There are so many problems facing any government in Afghanistan after twenty years of war, there are not many places in the country where Afghans can go with any guarantee of safety. There are, for one thing, millions of landmines and unexploded bombs. ABC's Bob Woodruff reports on this in Kabul tonight.
It is one of the saddest places in the city, the Red Cross Orthopedic Center. Babies go through painful therapy. Children who've lost their legs learn to walk on new ones. Obadullah was just eight years old gathering wood by his house when an old Russian mine blew off his leg. Because Obadullah is still growing, every few months Dr. Alberto Cairo, the Italian director here, builds him a new leg. It is shaped and sculpted by Afghan men and women, many of whom are landmine victims themselves. Eighty thousand Afghans have been disabled by a mine.
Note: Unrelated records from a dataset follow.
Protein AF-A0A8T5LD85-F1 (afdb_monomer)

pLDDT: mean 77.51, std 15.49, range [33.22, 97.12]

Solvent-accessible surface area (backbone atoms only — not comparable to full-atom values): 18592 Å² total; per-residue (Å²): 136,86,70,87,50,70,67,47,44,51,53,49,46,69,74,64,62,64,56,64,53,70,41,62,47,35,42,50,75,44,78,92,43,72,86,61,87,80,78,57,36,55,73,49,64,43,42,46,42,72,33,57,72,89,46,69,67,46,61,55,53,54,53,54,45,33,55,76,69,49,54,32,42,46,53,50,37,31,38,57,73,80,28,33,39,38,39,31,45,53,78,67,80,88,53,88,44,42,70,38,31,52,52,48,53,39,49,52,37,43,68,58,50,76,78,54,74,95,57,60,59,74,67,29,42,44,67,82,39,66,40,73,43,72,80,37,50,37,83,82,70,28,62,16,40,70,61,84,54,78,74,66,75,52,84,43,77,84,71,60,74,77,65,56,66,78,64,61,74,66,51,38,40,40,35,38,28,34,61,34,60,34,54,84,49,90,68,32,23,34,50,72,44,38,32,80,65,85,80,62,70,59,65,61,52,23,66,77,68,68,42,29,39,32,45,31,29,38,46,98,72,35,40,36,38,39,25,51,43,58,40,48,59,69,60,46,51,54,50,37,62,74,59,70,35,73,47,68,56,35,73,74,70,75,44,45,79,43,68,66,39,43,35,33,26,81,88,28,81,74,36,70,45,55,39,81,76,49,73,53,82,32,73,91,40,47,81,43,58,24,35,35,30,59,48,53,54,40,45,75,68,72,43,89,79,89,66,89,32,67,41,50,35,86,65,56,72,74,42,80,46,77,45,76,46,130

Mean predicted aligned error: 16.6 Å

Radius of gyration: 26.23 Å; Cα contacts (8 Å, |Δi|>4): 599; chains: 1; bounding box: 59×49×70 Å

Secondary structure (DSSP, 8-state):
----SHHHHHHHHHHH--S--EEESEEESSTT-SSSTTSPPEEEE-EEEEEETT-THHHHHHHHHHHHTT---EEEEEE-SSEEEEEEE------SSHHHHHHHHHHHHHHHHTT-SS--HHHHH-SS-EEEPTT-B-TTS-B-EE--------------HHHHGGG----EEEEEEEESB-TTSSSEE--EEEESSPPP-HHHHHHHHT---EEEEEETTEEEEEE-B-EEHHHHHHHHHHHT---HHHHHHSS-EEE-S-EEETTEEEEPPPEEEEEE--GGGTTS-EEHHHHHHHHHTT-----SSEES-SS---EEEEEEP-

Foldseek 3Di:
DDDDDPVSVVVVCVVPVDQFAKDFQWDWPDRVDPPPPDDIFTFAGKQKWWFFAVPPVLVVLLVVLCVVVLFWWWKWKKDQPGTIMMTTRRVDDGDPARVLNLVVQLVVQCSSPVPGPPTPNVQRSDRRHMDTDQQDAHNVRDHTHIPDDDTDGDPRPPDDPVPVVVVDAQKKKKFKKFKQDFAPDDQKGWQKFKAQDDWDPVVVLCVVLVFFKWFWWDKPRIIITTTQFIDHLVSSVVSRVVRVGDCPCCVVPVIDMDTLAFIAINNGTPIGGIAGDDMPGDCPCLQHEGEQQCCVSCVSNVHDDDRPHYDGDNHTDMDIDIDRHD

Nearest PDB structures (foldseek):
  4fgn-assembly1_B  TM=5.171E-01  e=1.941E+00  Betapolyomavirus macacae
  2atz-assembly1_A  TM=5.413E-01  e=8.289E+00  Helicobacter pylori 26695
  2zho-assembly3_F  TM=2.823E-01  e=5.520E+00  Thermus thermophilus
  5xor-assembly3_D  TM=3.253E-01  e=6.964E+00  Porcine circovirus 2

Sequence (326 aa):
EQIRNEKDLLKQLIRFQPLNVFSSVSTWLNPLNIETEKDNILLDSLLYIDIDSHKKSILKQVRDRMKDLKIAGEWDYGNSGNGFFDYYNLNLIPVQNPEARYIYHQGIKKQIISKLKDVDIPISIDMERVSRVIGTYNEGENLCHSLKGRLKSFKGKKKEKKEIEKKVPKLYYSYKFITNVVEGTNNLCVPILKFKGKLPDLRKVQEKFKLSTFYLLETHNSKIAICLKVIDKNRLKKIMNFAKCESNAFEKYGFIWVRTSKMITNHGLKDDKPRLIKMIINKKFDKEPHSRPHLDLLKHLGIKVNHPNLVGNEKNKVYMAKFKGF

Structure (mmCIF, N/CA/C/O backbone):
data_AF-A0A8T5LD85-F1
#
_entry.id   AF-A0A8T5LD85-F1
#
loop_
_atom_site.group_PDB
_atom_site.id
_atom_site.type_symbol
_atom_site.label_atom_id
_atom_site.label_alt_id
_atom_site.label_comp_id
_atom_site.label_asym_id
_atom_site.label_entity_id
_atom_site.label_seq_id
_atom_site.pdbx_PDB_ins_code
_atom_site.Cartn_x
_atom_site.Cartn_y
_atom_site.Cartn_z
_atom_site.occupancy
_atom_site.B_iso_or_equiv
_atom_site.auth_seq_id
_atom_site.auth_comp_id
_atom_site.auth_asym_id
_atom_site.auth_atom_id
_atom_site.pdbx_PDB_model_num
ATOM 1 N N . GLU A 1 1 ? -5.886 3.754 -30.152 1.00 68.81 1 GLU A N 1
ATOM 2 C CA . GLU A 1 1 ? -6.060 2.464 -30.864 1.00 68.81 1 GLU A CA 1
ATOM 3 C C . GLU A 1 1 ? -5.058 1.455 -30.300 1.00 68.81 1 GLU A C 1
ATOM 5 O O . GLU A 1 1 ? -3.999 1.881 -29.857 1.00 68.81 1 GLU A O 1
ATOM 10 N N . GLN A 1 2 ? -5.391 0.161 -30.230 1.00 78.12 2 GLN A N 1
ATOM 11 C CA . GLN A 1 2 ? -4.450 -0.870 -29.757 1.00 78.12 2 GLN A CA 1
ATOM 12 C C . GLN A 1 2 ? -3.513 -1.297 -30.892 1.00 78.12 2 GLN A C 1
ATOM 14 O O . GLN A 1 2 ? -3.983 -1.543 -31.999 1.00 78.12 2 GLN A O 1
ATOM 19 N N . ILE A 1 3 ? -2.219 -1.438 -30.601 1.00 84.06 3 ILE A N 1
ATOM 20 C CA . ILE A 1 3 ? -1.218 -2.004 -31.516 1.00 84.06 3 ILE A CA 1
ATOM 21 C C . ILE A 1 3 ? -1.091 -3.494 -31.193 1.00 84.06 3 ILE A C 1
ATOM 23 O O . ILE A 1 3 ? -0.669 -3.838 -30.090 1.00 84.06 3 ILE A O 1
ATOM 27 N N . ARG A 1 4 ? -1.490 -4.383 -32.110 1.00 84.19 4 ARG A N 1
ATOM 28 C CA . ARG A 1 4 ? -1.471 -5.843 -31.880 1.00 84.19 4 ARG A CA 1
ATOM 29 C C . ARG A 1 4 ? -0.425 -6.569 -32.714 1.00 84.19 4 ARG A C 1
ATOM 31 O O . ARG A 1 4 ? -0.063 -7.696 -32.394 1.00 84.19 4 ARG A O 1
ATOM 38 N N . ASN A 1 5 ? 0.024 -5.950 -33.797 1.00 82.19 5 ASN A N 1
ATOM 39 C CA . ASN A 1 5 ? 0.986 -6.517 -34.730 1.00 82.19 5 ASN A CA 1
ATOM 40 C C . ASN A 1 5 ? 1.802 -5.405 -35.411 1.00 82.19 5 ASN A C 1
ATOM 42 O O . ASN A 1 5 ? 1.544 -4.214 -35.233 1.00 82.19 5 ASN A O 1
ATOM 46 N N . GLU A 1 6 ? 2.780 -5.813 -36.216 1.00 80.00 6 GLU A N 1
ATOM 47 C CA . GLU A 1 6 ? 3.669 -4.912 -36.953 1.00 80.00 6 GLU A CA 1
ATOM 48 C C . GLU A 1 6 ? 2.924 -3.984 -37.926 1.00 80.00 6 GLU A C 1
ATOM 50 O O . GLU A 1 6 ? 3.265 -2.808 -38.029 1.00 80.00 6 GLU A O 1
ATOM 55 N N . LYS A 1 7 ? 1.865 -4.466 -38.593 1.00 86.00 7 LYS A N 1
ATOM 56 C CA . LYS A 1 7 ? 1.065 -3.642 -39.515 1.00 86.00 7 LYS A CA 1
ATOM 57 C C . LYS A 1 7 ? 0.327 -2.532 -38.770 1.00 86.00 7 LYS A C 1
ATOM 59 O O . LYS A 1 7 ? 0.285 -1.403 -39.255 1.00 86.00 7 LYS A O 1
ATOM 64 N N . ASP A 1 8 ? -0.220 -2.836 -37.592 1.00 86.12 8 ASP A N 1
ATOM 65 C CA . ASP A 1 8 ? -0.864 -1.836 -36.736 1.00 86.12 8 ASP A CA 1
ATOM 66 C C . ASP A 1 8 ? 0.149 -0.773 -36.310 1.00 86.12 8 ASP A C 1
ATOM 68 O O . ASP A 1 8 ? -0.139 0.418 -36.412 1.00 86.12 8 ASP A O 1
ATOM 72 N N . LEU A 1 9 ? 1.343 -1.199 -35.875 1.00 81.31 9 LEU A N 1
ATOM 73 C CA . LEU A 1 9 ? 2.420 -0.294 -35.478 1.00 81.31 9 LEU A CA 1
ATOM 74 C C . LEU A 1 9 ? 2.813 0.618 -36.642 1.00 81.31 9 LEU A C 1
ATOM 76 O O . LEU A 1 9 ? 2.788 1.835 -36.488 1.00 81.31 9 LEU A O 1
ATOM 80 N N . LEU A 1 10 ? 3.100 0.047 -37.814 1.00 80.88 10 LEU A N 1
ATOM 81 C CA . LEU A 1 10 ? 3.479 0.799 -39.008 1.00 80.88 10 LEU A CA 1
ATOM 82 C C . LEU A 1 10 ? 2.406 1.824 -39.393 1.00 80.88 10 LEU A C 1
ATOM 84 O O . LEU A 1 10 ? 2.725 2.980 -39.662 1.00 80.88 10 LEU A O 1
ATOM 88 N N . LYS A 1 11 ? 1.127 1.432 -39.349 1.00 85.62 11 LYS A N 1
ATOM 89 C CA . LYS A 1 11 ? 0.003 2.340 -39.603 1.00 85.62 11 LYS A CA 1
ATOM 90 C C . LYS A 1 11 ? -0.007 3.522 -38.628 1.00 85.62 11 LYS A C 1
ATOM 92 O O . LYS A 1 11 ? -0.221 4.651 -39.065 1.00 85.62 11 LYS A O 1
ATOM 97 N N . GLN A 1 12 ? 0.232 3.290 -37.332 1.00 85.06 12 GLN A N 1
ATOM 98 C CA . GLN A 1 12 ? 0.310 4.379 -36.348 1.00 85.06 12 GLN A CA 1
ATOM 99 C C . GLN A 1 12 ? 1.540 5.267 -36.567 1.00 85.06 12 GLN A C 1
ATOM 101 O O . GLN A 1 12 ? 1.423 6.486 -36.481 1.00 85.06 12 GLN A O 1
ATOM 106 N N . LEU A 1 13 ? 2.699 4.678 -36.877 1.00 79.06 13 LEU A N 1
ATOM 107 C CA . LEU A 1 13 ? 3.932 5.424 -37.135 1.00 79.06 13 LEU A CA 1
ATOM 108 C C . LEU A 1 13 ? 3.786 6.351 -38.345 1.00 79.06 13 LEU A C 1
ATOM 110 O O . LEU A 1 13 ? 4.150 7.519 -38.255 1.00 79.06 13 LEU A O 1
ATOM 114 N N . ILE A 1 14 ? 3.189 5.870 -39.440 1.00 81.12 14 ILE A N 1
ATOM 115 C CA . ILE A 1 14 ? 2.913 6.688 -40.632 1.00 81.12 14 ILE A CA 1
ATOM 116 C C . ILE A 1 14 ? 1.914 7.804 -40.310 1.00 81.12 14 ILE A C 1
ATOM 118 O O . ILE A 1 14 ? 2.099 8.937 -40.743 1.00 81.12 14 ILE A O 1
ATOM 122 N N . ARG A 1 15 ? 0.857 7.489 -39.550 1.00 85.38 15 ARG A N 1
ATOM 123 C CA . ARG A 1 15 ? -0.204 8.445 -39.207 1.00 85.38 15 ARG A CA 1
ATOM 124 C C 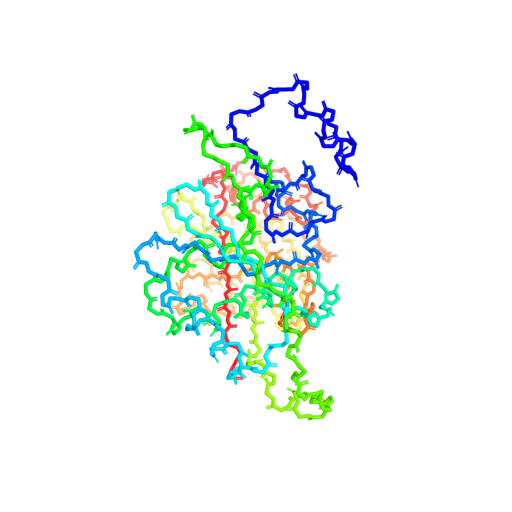. ARG A 1 15 ? 0.295 9.586 -38.325 1.00 85.38 15 ARG A C 1
ATOM 126 O O . ARG A 1 15 ? -0.108 10.722 -38.539 1.00 85.38 15 ARG A O 1
ATOM 133 N N . PHE A 1 16 ? 1.087 9.272 -37.302 1.00 82.94 16 PHE A N 1
ATOM 134 C CA . PHE A 1 16 ? 1.475 10.239 -36.274 1.00 82.94 16 PHE A CA 1
ATOM 135 C C . PHE A 1 16 ? 2.872 10.825 -36.463 1.00 82.94 16 PHE A C 1
ATOM 137 O O . PHE A 1 16 ? 3.164 11.833 -35.831 1.00 82.94 16 PHE A O 1
ATOM 144 N N . GLN A 1 17 ? 3.719 10.201 -37.289 1.00 80.50 17 GLN A N 1
ATOM 145 C CA . GLN A 1 17 ? 5.101 10.620 -37.557 1.00 80.50 17 GLN A CA 1
ATOM 146 C C . GLN A 1 17 ? 5.865 11.027 -36.280 1.00 80.50 17 GLN A C 1
ATOM 148 O O . GLN A 1 17 ? 6.377 12.143 -36.180 1.00 80.50 17 GLN A O 1
ATOM 153 N N . PRO A 1 18 ? 5.901 10.158 -35.251 1.00 80.31 18 PRO A N 1
ATOM 154 C CA . PRO A 1 18 ? 6.452 10.532 -33.956 1.00 80.31 18 PRO A CA 1
ATOM 155 C C . PRO A 1 18 ? 7.970 10.744 -34.026 1.00 80.31 18 PRO A C 1
ATOM 157 O O . PRO A 1 18 ? 8.690 9.921 -34.588 1.00 80.31 18 PRO A O 1
ATOM 160 N N . LEU A 1 19 ? 8.466 11.788 -33.352 1.00 77.31 19 LEU A N 1
ATOM 161 C CA . LEU A 1 19 ? 9.908 12.052 -33.203 1.00 77.31 19 LEU A CA 1
ATOM 162 C C . LEU A 1 19 ? 10.634 10.965 -32.397 1.00 77.31 19 LEU A C 1
ATOM 164 O O . LEU A 1 19 ? 11.827 10.729 -32.563 1.00 77.31 19 LEU A O 1
ATOM 168 N N . ASN A 1 20 ? 9.921 10.312 -31.479 1.00 79.75 20 ASN A N 1
ATOM 169 C CA . ASN A 1 20 ? 10.462 9.255 -30.642 1.00 79.75 20 ASN A CA 1
ATOM 170 C C . ASN A 1 20 ? 9.410 8.162 -30.435 1.00 79.75 20 ASN A C 1
ATOM 172 O O . ASN A 1 20 ? 8.248 8.452 -30.152 1.00 79.75 20 ASN A O 1
ATOM 176 N N . VAL A 1 21 ? 9.836 6.901 -30.527 1.00 82.88 21 VAL A N 1
ATOM 177 C CA . VAL A 1 21 ? 8.967 5.735 -30.339 1.00 82.88 21 VAL A CA 1
ATOM 178 C C . VAL A 1 21 ? 9.463 4.917 -29.157 1.00 82.88 21 VAL A C 1
ATOM 180 O O . VAL A 1 21 ? 10.619 4.487 -29.121 1.00 82.88 21 VAL A O 1
ATOM 183 N N . PHE A 1 22 ? 8.566 4.665 -28.208 1.00 87.00 22 PHE A N 1
ATOM 184 C CA . PHE A 1 22 ? 8.861 3.908 -27.000 1.00 87.00 22 PHE A CA 1
ATOM 185 C C . PHE A 1 22 ? 7.869 2.762 -26.796 1.00 87.00 22 PHE A C 1
ATOM 187 O O . PHE A 1 22 ? 6.721 2.830 -27.231 1.00 87.00 22 PHE A O 1
ATOM 194 N N . SER A 1 23 ? 8.316 1.721 -26.100 1.00 86.75 23 SER A N 1
ATOM 195 C CA . SER A 1 23 ? 7.491 0.624 -25.599 1.00 86.75 23 SER A CA 1
ATOM 196 C C . SER A 1 23 ? 7.777 0.412 -24.119 1.00 86.75 23 SER A C 1
ATOM 198 O O . SER A 1 23 ? 8.888 0.662 -23.659 1.00 86.75 23 SER A O 1
ATOM 200 N N . SER A 1 24 ? 6.798 -0.076 -23.358 1.00 88.06 24 SER A N 1
ATOM 201 C CA . SER A 1 24 ? 7.055 -0.496 -21.979 1.00 88.06 24 SER A CA 1
ATOM 202 C C . SER A 1 24 ? 8.015 -1.687 -21.959 1.00 88.06 24 SER A C 1
ATOM 204 O O . SER A 1 24 ? 7.915 -2.587 -22.795 1.00 88.06 24 SER A O 1
ATOM 206 N N . V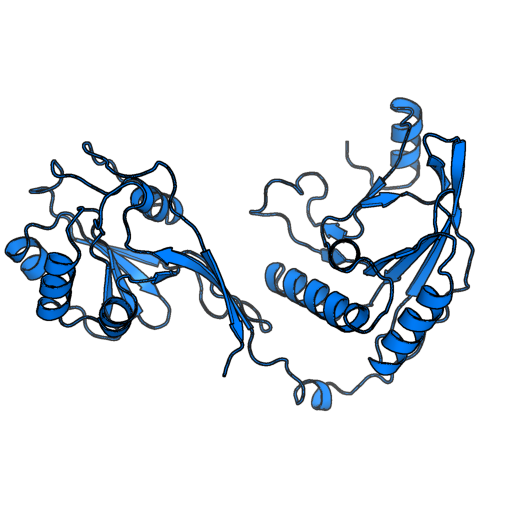AL A 1 25 ? 8.920 -1.710 -20.976 1.00 88.12 25 VAL A N 1
ATOM 207 C CA . VAL A 1 25 ? 9.764 -2.885 -20.681 1.00 88.12 25 VAL A CA 1
ATOM 208 C C . VAL A 1 25 ? 8.979 -3.979 -19.949 1.00 88.12 25 VAL A C 1
ATOM 210 O O . VAL A 1 25 ? 9.489 -5.076 -19.719 1.00 88.12 25 VAL A O 1
ATOM 213 N N . SER A 1 26 ? 7.737 -3.676 -19.567 1.00 87.88 26 SER A N 1
ATOM 214 C CA . SER A 1 26 ? 6.810 -4.575 -18.899 1.00 87.88 26 SER A CA 1
ATOM 215 C C . SER A 1 26 ? 5.597 -4.865 -19.768 1.00 87.88 26 SER A C 1
ATOM 217 O O . SER A 1 26 ? 5.106 -4.021 -20.513 1.00 87.88 26 SER A O 1
ATOM 219 N N . THR A 1 27 ? 5.087 -6.083 -19.638 1.00 85.06 27 THR A N 1
ATOM 220 C CA . THR A 1 27 ? 3.852 -6.516 -20.284 1.00 85.06 27 THR A CA 1
ATOM 221 C C . THR A 1 27 ? 2.713 -6.405 -19.287 1.00 85.06 27 THR A C 1
ATOM 223 O O . THR A 1 27 ? 2.807 -6.920 -18.172 1.00 85.06 27 THR A O 1
ATOM 226 N N . TRP A 1 28 ? 1.621 -5.774 -19.700 1.00 84.56 28 TRP A N 1
ATOM 227 C CA . TRP A 1 28 ? 0.451 -5.517 -18.866 1.00 84.56 28 TRP A CA 1
ATOM 228 C C . TRP A 1 28 ? -0.791 -6.147 -19.484 1.00 84.56 28 TRP A C 1
ATOM 230 O O . TRP A 1 28 ? -0.913 -6.211 -20.706 1.00 84.56 28 TRP A O 1
ATOM 240 N N . LEU A 1 29 ? -1.731 -6.584 -18.647 1.00 82.69 29 LEU A N 1
ATOM 241 C CA . LEU A 1 29 ? -3.008 -7.130 -19.106 1.00 82.69 29 LEU A CA 1
ATOM 242 C C . LEU A 1 29 ? -3.829 -6.082 -19.870 1.00 82.69 29 LEU A C 1
ATOM 244 O O . LEU A 1 29 ? -4.479 -6.411 -20.858 1.00 82.69 29 LEU A O 1
ATOM 248 N N . ASN A 1 30 ? -3.781 -4.822 -19.430 1.00 83.44 30 ASN A N 1
ATOM 249 C CA . ASN A 1 30 ? -4.406 -3.694 -20.108 1.00 83.44 30 ASN A CA 1
ATOM 250 C C . ASN A 1 30 ? -3.372 -2.588 -20.398 1.00 83.44 30 ASN A C 1
ATOM 252 O O . ASN A 1 30 ? -3.226 -1.658 -19.605 1.00 83.44 30 ASN A O 1
ATOM 256 N N . PRO A 1 31 ? -2.655 -2.633 -21.532 1.00 78.81 31 PRO A N 1
ATOM 257 C CA . PRO A 1 31 ? -1.578 -1.683 -21.826 1.00 78.81 31 PRO A CA 1
ATOM 258 C C . PRO A 1 31 ? -2.053 -0.235 -22.036 1.00 78.81 31 PRO A C 1
ATOM 260 O O . PRO A 1 31 ? -1.231 0.671 -22.047 1.00 78.81 31 PRO A O 1
ATOM 263 N N . LEU A 1 32 ? -3.362 0.006 -22.181 1.00 80.06 32 LEU A N 1
ATOM 264 C CA . LEU A 1 32 ? -3.923 1.354 -22.327 1.00 80.06 32 LEU A CA 1
ATOM 265 C C . LEU A 1 32 ? -4.188 2.050 -20.987 1.00 80.06 32 LEU A C 1
ATOM 267 O O . LEU A 1 32 ? -4.561 3.218 -20.977 1.00 80.06 32 LEU A O 1
ATOM 271 N N . ASN A 1 33 ? -4.048 1.339 -19.866 1.00 74.06 33 ASN A N 1
ATOM 272 C CA . ASN A 1 33 ? -4.410 1.851 -18.552 1.00 74.06 33 ASN A CA 1
ATOM 273 C C . ASN A 1 33 ? -3.327 1.547 -17.509 1.00 74.06 33 ASN A C 1
ATOM 275 O O . ASN A 1 33 ? -3.544 0.795 -16.559 1.00 74.06 33 ASN A O 1
ATOM 279 N N . ILE A 1 34 ? -2.124 2.073 -17.741 1.00 63.03 34 ILE A N 1
ATOM 280 C CA . ILE A 1 34 ? -0.964 1.875 -16.858 1.00 63.03 34 ILE A CA 1
ATOM 281 C C . ILE A 1 34 ? -1.044 2.818 -15.642 1.00 63.03 34 ILE A C 1
ATOM 283 O O . ILE A 1 34 ? -0.747 2.398 -14.532 1.00 63.03 34 ILE A O 1
ATOM 287 N N . GLU A 1 35 ? -1.553 4.043 -15.819 1.00 55.84 35 GLU A N 1
ATOM 288 C CA . GLU A 1 35 ? -1.528 5.098 -14.790 1.00 55.84 35 GLU A CA 1
ATOM 289 C C . GLU A 1 35 ? -2.630 4.993 -13.719 1.00 55.84 35 GLU A C 1
ATOM 291 O O . GLU A 1 35 ? -2.504 5.575 -12.640 1.00 55.84 35 GLU A O 1
ATOM 296 N N . THR A 1 36 ? -3.722 4.253 -13.959 1.00 51.50 36 THR A N 1
ATOM 297 C CA . THR A 1 36 ? -4.770 4.072 -12.937 1.00 51.50 36 THR A CA 1
ATOM 298 C C . THR A 1 36 ? -4.535 2.771 -12.161 1.00 51.50 36 THR A C 1
ATOM 300 O O . THR A 1 36 ? -5.119 1.722 -12.423 1.00 51.50 36 THR A O 1
ATOM 303 N N . GLU A 1 37 ? -3.617 2.854 -11.193 1.00 51.94 37 GLU A N 1
ATOM 304 C CA . GLU A 1 37 ? -3.023 1.789 -10.356 1.00 51.94 37 GLU A CA 1
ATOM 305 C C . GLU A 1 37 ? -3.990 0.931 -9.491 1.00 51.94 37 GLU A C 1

A British mine-clearing organization now employs twelve hundred people in Afghanistan. After twenty three years of war, sometimes they find layers of mines. They take them all to the mountains, along with tank shells and mortar rounds, lay them carefully in a hole and pack in explosives.
Now a new problem, more than ten percent of the American bombs dropped on this country did not explode, and the demining teams don't have the training to defuse them. They can only blow them up. There are so many new mine victims in Afghanistan, the Red Cross now runs one of the busiest factories in the country. They can't make wooden limbs and wheel chairs fast enough.